Identify when corruption started:
# Method 1: Check application metrics/logs
# Look for when error rates increased
# Access Prometheus/Grafana:
kubectl -n monitoring port-forward svc/prometheus 9090:9090
# Query: rate(application_errors[1h])
# Find timestamp when errors started
# Method 2: Check database modification times
kubectl -n <namespace> exec -it <postgres-pod> -- psql -U postgres <<EOF
-- Find when suspicious data appeared
SELECT MIN(created_at), MAX(created_at)
FROM <table>
WHERE <suspicious_condition>;
-- Check for gaps in sequential data
SELECT id, created_at,
LAG(created_at) OVER (ORDER BY created_at) as previous_time,
created_at - LAG(created_at) OVER (ORDER BY created_at) as gap
FROM <table>
WHERE gap > interval '1 day' -- Unusual gaps might indicate corruption point
ORDER BY created_at DESC
LIMIT 100;
EOF
# Method 3: Check Velero backup history
velero backup get --output custom-columns=NAME:.metadata.name,CREATED:.metadata.creationTimestamp,STATUS:.status.phase
# Method 4: Check git commit history for config changes
cd /home/benjaminsanden/Dokument/Projects/homelab
git log --since="30 days ago" --oneline --all -- k8s/
# Look for database config changes that might have introduced corruption
Step 2: Test Historical Backups
Create test namespace to verify old backups without affecting production:
# Create isolated test namespace
kubectl create namespace corruption-test
# Test restoring from different backup dates
# Start with most recent, work backwards
# Test 1: Yesterday's backup
velero restore create test-restore-yesterday \
--from-backup daily-$(date -d "yesterday" +%Y%m%d)-020000 \
--include-namespaces <affected-namespace> \
--namespace-mappings <affected-namespace>:corruption-test
# Wait for restore
velero restore describe test-restore-yesterday
# Verify data in test namespace
kubectl -n corruption-test get pods
kubectl -n corruption-test exec -it <postgres-pod> -- psql -U postgres <<EOF
-- Run data validation queries
SELECT COUNT(*) FROM <critical_table>;
SELECT * FROM <table> WHERE <validation_condition>;
-- Check for corruption indicators
EOF
# If still corrupt, try older backup
kubectl delete namespace corruption-test
kubectl create namespace corruption-test
# Test 2: Last week's backup
velero restore create test-restore-lastweek \
--from-backup weekly-$(date -d "7 days ago" +%Y%m%d)-020000 \
--include-namespaces <affected-namespace> \
--namespace-mappings <affected-namespace>:corruption-test
# Repeat validation
Step 3: Identify Last Known Good Backup
Document findings from backup testing:
# Create investigation log
cat > /tmp/corruption-investigation-$(date +%Y%m%d).md <<EOF
# Data Corruption Investigation
**Date**: $(date)
**Affected Namespace**: <namespace>
**Affected Database**: <cluster-name>
## Corruption Timeline
- First detected: <date/time>
- Likely started: <date/time> (based on logs/data analysis)

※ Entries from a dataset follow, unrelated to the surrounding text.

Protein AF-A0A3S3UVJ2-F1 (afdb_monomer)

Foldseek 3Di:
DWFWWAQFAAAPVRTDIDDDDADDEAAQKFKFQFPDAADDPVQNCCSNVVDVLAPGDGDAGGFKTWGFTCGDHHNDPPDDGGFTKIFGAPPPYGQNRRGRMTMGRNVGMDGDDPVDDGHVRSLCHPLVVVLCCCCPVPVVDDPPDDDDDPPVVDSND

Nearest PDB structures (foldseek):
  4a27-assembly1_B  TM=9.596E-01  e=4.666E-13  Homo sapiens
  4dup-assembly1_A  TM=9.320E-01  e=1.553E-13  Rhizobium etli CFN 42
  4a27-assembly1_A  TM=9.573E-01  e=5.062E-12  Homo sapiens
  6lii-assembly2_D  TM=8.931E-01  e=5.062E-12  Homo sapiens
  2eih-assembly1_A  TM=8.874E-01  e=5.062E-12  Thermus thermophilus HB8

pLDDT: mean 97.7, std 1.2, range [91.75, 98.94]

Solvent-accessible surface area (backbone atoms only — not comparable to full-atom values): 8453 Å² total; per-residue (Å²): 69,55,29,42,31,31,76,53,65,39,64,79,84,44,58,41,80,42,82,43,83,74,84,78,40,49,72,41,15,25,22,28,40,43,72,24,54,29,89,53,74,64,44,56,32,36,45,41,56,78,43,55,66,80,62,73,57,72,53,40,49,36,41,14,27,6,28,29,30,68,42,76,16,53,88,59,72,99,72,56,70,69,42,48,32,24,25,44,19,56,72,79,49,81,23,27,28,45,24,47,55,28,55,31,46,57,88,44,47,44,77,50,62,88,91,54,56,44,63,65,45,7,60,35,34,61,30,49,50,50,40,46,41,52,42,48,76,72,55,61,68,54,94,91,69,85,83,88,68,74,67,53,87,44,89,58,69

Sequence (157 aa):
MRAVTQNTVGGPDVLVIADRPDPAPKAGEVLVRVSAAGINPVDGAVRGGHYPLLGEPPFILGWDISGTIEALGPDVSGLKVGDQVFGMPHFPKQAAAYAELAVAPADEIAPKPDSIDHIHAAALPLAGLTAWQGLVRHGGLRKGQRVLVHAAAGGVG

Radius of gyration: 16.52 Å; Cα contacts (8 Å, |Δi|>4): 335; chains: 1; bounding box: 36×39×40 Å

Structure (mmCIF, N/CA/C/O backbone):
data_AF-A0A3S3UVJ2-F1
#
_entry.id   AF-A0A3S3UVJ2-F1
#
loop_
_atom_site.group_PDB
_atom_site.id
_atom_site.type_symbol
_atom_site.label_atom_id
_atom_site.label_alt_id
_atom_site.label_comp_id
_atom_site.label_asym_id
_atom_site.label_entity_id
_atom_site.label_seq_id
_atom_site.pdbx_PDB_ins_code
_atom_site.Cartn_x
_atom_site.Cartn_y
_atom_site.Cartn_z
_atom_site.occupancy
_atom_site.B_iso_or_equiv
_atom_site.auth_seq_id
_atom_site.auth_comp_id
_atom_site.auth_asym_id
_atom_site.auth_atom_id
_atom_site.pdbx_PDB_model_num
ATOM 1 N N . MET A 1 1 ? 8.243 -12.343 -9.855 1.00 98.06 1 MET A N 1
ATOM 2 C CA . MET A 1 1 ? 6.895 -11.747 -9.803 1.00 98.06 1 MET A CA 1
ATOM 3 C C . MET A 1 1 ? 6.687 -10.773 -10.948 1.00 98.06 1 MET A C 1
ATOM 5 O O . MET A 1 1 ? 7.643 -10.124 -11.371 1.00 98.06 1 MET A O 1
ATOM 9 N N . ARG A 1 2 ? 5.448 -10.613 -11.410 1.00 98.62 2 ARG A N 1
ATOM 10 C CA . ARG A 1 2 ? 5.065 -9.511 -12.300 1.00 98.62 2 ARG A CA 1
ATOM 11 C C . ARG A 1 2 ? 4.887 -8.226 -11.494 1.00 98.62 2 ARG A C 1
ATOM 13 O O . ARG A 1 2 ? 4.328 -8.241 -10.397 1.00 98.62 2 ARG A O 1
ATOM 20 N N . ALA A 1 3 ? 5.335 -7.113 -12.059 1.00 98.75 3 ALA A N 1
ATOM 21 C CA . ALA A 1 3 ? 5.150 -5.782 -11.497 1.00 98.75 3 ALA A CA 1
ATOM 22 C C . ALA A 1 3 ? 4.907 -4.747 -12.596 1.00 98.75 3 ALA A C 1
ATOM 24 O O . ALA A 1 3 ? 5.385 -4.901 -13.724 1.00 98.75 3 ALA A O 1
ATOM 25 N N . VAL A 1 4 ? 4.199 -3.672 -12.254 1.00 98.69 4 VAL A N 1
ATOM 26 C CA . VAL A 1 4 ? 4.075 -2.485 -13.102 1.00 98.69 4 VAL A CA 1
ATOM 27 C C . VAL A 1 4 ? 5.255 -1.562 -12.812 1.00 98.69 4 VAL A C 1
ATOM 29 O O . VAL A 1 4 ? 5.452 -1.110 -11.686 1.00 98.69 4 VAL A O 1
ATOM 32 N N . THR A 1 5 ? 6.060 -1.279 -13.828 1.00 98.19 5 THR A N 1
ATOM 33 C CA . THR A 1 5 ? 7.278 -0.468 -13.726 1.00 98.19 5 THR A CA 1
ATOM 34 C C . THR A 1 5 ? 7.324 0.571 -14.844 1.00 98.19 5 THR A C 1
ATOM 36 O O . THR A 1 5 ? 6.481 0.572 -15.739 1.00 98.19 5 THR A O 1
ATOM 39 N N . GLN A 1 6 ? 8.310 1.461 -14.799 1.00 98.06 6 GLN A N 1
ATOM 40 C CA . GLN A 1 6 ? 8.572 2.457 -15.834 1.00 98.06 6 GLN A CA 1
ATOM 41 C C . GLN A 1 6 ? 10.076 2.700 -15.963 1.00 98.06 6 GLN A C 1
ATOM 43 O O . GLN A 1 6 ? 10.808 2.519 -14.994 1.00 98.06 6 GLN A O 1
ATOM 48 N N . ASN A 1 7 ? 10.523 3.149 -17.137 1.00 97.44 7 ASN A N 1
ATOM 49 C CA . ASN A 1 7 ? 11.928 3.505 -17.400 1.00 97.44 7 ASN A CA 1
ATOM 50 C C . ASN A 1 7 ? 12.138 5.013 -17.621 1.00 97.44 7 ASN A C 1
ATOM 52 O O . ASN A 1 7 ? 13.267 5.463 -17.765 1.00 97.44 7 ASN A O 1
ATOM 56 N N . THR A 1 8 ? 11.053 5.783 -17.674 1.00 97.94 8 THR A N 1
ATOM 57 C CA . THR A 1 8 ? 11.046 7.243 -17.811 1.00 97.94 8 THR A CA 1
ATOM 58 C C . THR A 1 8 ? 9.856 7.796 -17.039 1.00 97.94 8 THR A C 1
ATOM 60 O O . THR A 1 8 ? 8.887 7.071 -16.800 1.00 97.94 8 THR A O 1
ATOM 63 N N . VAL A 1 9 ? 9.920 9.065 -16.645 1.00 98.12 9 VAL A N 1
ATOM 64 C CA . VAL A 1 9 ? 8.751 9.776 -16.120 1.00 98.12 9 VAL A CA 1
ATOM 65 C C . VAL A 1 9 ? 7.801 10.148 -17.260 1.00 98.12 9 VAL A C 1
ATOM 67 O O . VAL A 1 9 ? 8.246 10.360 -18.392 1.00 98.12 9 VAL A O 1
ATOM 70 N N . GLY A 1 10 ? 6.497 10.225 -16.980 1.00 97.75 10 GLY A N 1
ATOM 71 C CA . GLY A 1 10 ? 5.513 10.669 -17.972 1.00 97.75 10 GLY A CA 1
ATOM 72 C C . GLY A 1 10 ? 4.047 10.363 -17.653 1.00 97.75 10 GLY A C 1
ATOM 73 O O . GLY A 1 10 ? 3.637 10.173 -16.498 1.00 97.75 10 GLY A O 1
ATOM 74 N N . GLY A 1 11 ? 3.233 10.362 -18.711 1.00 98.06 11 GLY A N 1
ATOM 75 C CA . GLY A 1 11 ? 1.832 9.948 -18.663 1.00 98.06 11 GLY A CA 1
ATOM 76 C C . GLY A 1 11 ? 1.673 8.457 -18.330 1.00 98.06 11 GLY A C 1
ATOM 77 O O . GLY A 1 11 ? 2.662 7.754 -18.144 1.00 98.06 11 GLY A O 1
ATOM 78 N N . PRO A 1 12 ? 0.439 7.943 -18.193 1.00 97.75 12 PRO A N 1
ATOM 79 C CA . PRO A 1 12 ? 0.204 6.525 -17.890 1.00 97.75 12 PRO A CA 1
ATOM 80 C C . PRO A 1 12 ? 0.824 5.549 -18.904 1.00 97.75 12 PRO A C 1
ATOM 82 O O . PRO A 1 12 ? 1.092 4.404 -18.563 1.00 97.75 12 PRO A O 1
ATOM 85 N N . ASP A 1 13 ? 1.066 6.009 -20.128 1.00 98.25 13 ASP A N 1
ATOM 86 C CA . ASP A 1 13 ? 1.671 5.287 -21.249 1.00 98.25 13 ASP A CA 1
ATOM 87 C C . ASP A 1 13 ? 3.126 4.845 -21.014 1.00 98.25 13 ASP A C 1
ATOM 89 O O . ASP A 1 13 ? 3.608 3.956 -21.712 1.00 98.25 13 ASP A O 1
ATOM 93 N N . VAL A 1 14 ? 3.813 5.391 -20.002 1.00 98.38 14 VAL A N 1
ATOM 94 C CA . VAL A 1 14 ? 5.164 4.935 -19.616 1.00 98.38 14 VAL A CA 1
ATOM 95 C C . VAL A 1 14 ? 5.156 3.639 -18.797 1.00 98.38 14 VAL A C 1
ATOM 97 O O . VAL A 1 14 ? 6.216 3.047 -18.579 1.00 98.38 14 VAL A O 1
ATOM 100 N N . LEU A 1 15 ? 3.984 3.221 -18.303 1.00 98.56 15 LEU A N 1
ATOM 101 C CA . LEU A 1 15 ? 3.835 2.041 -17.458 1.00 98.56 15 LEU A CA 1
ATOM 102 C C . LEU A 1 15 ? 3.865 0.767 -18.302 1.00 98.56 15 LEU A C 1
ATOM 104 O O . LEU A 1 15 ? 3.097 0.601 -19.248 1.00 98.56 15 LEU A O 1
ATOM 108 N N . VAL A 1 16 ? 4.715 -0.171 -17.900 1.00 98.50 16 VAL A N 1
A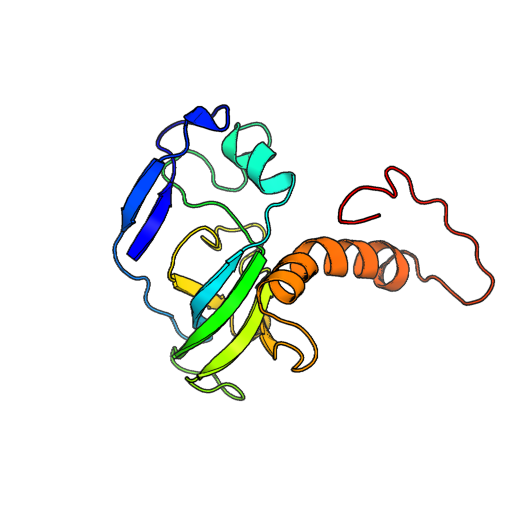TOM 109 C CA . VAL A 1 16 ? 4.844 -1.490 -18.522 1.00 98.50 16 VAL A CA 1
ATOM 110 C C . VAL A 1 16 ? 4.797 -2.580 -17.460 1.00 98.50 16 VAL A C 1
ATOM 112 O O . VAL A 1 16 ? 5.266 -2.391 -16.337 1.00 98.50 16 VAL A O 1
ATOM 115 N N . ILE A 1 17 ? 4.245 -3.741 -17.810 1.00 98.56 17 ILE A N 1
ATOM 116 C CA . ILE A 1 17 ? 4.340 -4.939 -16.971 1.00 98.56 17 ILE A CA 1
ATOM 117 C C . ILE A 1 17 ? 5.666 -5.625 -17.285 1.00 98.56 17 ILE A C 1
ATOM 119 O O . ILE A 1 17 ? 5.972 -5.877 -18.450 1.00 98.56 17 ILE A O 1
ATOM 123 N N . ALA A 1 18 ? 6.441 -5.936 -16.252 1.00 98.12 18 ALA A N 1
ATOM 124 C CA . ALA A 1 18 ? 7.705 -6.646 -16.378 1.00 98.12 18 ALA A CA 1
ATOM 125 C C . ALA A 1 18 ? 7.862 -7.685 -15.267 1.00 98.12 18 ALA A C 1
ATOM 127 O O . ALA A 1 18 ? 7.359 -7.505 -14.155 1.00 98.12 18 ALA A O 1
ATOM 128 N N . ASP A 1 19 ? 8.611 -8.745 -15.559 1.00 98.31 19 ASP A N 1
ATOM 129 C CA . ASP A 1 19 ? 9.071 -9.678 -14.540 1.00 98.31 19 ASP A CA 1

- Last known good: <date/time>
## Backup Testing Results
| Backup Date | Status | Notes |
|-------------|--------|-------|
| $(date -d "yesterday" +%Y-%m-%d) | CORRUPT | <details> |
| $(date -d "7 days ago" +%Y-%m-%d) | CORRUPT | <details> |
| $(date -d "14 days ago" +%Y-%m-%d) | CLEAN | ✓ Data validates |
| $(date -d "30 days ago" +%Y-%m-%d) | CLEAN | ✓ Data validates |
## Recommended Recovery Point
**Backup**: weekly-$(date -d "14 days ago" +%Y%m%d)-020000
**Data Loss**: ~14 days of data
**Justification**: <reasoning>
## Recovery Plan
1. <steps>
EOF
cat /tmp/corruption-investigation-$(date +%Y%m%d).md
Step 4: Assess Data Loss Impact
Determine what data will be lost:
# Compare clean backup vs current state
kubectl -n <namespace> exec -it <postgres-pod> -- psql -U postgres <<EOF
-- Get row counts for critical tables
SELECT
'<table_name>' as table_name,
COUNT(*) as current_count,
(SELECT COUNT(*) FROM <table_name> WHERE created_at <= '<recovery_point_date>') as recovery_count,
COUNT(*) - (SELECT COUNT(*) FROM <table_name> WHERE created_at <= '<recovery_point_date>') as data_loss
FROM <table_name>;
-- List data created after recovery point (will be lost)
SELECT * FROM <table_name>
WHERE created_at > '<recovery_point_date>'
ORDER BY created_at DESC
LIMIT 100;
-- Export critical data created after recovery point
\copy (SELECT * FROM <table> WHERE created_at > '<recovery_point_date>') TO '/tmp/data-after-recovery-point.csv' CSV HEADER
EOF
# Copy exported data out of pod
kubectl -n <namespace> cp <postgres-pod>:/tmp/data-after-recovery-point.csv /tmp/data-after-recovery-point.csv
# Analyze what will be lost
wc -l /tmp/data-after-recovery-point.csv
head /tmp/data-after-recovery-point.csv
Step 5: CNPG Point-in-Time Recovery
Restore PostgreSQL to specific point in time before corruption:
# First, check available backups in B2
kubectl -n <namespace> get cluster <cluster-name> -o yaml
# View backup list from CNPG
kubectl -n <namespace> exec -it <cluster-name>-1 -- bash
barman-cloud-backup-list \
--endpoint-url https://s3.us-west-000.backblazeb2.com \
s3://homelab-cnpg-b2/<namespace>/<cluster-name>
# Exit pod and create recovery cluster spec
cat > /tmp/recovery-cluster.yaml <<EOF
apiVersion: postgresql.cnpg.io/v1
kind: Cluster
metadata:
name: <cluster-name>-recovery
namespace: <namespace>
spec:
instances: 2
bootstrap:
recovery:
source: original-cluster
recoveryTarget:
# Option 1: Recover to specific timestamp (recommended)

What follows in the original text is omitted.